GIVEN RECORDS: Begin

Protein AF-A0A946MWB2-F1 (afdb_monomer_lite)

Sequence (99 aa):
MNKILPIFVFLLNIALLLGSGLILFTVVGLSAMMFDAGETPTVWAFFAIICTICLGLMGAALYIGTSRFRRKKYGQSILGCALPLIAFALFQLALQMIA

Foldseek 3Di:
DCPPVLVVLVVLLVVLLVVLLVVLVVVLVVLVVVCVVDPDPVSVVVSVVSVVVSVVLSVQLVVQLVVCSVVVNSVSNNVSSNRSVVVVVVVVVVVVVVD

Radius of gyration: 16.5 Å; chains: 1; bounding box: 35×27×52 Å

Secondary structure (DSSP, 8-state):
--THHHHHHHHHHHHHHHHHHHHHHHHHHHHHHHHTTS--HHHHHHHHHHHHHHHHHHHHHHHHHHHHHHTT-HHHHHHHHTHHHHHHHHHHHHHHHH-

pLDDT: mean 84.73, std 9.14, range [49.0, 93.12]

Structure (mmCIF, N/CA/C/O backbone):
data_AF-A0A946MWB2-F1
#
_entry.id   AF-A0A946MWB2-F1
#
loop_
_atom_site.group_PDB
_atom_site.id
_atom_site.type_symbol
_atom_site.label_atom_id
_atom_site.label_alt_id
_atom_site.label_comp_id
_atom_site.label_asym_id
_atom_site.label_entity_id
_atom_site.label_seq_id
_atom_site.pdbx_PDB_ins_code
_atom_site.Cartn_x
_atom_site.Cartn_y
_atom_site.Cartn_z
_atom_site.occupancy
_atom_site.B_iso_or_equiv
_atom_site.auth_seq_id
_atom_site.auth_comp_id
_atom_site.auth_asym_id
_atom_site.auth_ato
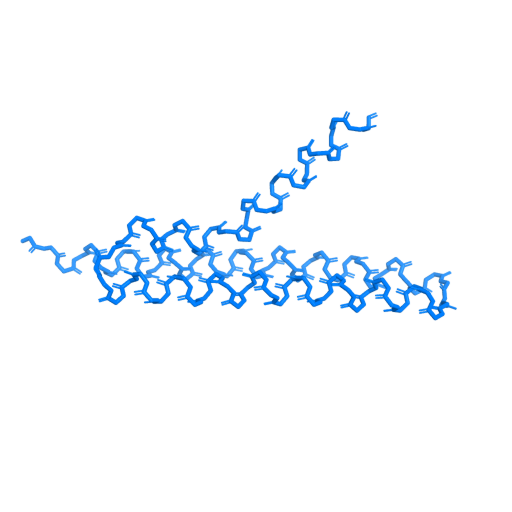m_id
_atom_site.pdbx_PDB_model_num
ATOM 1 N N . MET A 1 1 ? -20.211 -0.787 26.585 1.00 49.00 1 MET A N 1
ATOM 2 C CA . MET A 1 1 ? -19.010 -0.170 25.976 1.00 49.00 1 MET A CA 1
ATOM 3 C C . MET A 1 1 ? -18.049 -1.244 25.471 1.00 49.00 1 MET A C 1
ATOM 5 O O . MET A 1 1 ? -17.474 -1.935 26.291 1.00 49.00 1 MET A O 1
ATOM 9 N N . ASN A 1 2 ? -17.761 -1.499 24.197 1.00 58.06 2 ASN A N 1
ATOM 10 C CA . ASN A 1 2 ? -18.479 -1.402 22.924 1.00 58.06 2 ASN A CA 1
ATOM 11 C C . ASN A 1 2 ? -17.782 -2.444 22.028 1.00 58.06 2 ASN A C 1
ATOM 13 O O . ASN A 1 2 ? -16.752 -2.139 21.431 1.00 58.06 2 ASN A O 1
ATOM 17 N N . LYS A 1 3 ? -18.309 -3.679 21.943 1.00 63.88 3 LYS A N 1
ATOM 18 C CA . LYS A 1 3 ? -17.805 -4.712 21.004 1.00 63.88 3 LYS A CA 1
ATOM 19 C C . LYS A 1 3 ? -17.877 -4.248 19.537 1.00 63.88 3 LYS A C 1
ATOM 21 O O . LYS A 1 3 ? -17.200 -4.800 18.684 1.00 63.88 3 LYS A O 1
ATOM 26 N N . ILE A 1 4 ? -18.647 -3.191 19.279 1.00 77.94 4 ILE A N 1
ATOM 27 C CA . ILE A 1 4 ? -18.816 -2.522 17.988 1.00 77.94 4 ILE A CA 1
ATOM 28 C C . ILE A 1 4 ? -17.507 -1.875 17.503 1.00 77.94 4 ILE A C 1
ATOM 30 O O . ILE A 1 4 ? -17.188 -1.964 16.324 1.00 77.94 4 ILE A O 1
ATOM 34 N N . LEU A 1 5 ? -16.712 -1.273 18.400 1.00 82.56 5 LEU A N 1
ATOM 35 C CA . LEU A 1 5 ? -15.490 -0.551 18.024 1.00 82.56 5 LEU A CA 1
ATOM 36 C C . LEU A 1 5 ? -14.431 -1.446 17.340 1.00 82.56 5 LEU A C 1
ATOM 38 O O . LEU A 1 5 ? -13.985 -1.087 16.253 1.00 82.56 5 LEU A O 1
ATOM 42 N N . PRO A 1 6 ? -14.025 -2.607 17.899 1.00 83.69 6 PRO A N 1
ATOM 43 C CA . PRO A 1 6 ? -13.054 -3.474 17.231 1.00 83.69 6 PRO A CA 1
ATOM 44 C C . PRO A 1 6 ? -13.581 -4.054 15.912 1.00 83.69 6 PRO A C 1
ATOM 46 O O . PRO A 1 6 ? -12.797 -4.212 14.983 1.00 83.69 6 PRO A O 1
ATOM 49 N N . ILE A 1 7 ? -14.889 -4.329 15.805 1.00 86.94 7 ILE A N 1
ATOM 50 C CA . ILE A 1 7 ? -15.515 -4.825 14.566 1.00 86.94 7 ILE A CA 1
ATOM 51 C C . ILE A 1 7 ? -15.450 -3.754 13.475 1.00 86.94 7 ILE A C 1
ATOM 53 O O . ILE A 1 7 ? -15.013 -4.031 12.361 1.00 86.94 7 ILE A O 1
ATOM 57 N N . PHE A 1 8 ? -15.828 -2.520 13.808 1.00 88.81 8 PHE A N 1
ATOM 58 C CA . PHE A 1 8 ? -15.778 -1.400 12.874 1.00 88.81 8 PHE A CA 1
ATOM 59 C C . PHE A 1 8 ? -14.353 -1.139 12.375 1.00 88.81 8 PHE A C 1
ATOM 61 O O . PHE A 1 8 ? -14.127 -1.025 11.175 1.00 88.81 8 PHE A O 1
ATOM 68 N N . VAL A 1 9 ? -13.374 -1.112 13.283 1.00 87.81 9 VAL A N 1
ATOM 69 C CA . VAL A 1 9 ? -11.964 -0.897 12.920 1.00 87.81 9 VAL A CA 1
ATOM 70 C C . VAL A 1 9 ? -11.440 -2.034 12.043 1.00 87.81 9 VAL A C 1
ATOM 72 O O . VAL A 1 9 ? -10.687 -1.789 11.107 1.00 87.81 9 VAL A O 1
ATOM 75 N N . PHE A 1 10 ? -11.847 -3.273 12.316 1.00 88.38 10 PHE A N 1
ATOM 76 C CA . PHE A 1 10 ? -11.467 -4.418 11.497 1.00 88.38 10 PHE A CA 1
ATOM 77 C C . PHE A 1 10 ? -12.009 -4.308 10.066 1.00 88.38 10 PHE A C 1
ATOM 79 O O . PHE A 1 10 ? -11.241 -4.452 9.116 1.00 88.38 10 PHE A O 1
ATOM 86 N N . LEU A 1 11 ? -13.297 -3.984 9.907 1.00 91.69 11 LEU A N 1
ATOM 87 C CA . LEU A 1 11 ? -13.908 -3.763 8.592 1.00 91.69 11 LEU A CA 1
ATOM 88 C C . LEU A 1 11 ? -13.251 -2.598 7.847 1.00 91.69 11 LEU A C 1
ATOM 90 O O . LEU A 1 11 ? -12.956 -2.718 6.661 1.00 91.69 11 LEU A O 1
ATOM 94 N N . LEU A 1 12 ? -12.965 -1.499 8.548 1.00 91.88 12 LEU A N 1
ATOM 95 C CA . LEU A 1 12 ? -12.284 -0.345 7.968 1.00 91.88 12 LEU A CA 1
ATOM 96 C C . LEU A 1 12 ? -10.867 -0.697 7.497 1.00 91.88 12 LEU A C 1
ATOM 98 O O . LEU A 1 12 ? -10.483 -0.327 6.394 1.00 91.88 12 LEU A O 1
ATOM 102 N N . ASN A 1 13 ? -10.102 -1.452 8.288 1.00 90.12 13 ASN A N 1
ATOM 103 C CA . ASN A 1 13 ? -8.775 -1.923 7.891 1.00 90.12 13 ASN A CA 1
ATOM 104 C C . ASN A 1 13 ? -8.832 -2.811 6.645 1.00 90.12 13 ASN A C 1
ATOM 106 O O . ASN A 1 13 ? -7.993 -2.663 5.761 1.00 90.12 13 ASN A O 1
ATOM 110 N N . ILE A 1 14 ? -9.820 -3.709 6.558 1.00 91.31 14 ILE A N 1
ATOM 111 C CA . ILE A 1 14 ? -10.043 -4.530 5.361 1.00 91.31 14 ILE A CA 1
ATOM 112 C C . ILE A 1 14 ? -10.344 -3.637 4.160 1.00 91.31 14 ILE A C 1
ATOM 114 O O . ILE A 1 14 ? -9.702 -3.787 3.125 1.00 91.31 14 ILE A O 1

GIVEN RECORDS: End

**TRY IT**
Retype exactly the lines of the data above that fall between the line with "ATOM 70 C C" and the line with "ATOM 76 C CA", inclusive, and add nothing.

**SOLUTION**
ATOM 70 C C . VAL A 1 9 ? -11.440 -2.034 12.043 1.00 87.81 9 VAL A C 1
ATOM 72 O O . VAL A 1 9 ? -10.687 -1.789 11.107 1.00 87.81 9 VAL A O 1
ATOM 75 N N . PHE A 1 10 ? -11.847 -3.273 12.316 1.00 88.38 10 PHE A N 1
ATOM 76 C CA . PHE A 1 10 ? -11.467 -4.418 11.497 1.00 88.38 10 PHE A CA 1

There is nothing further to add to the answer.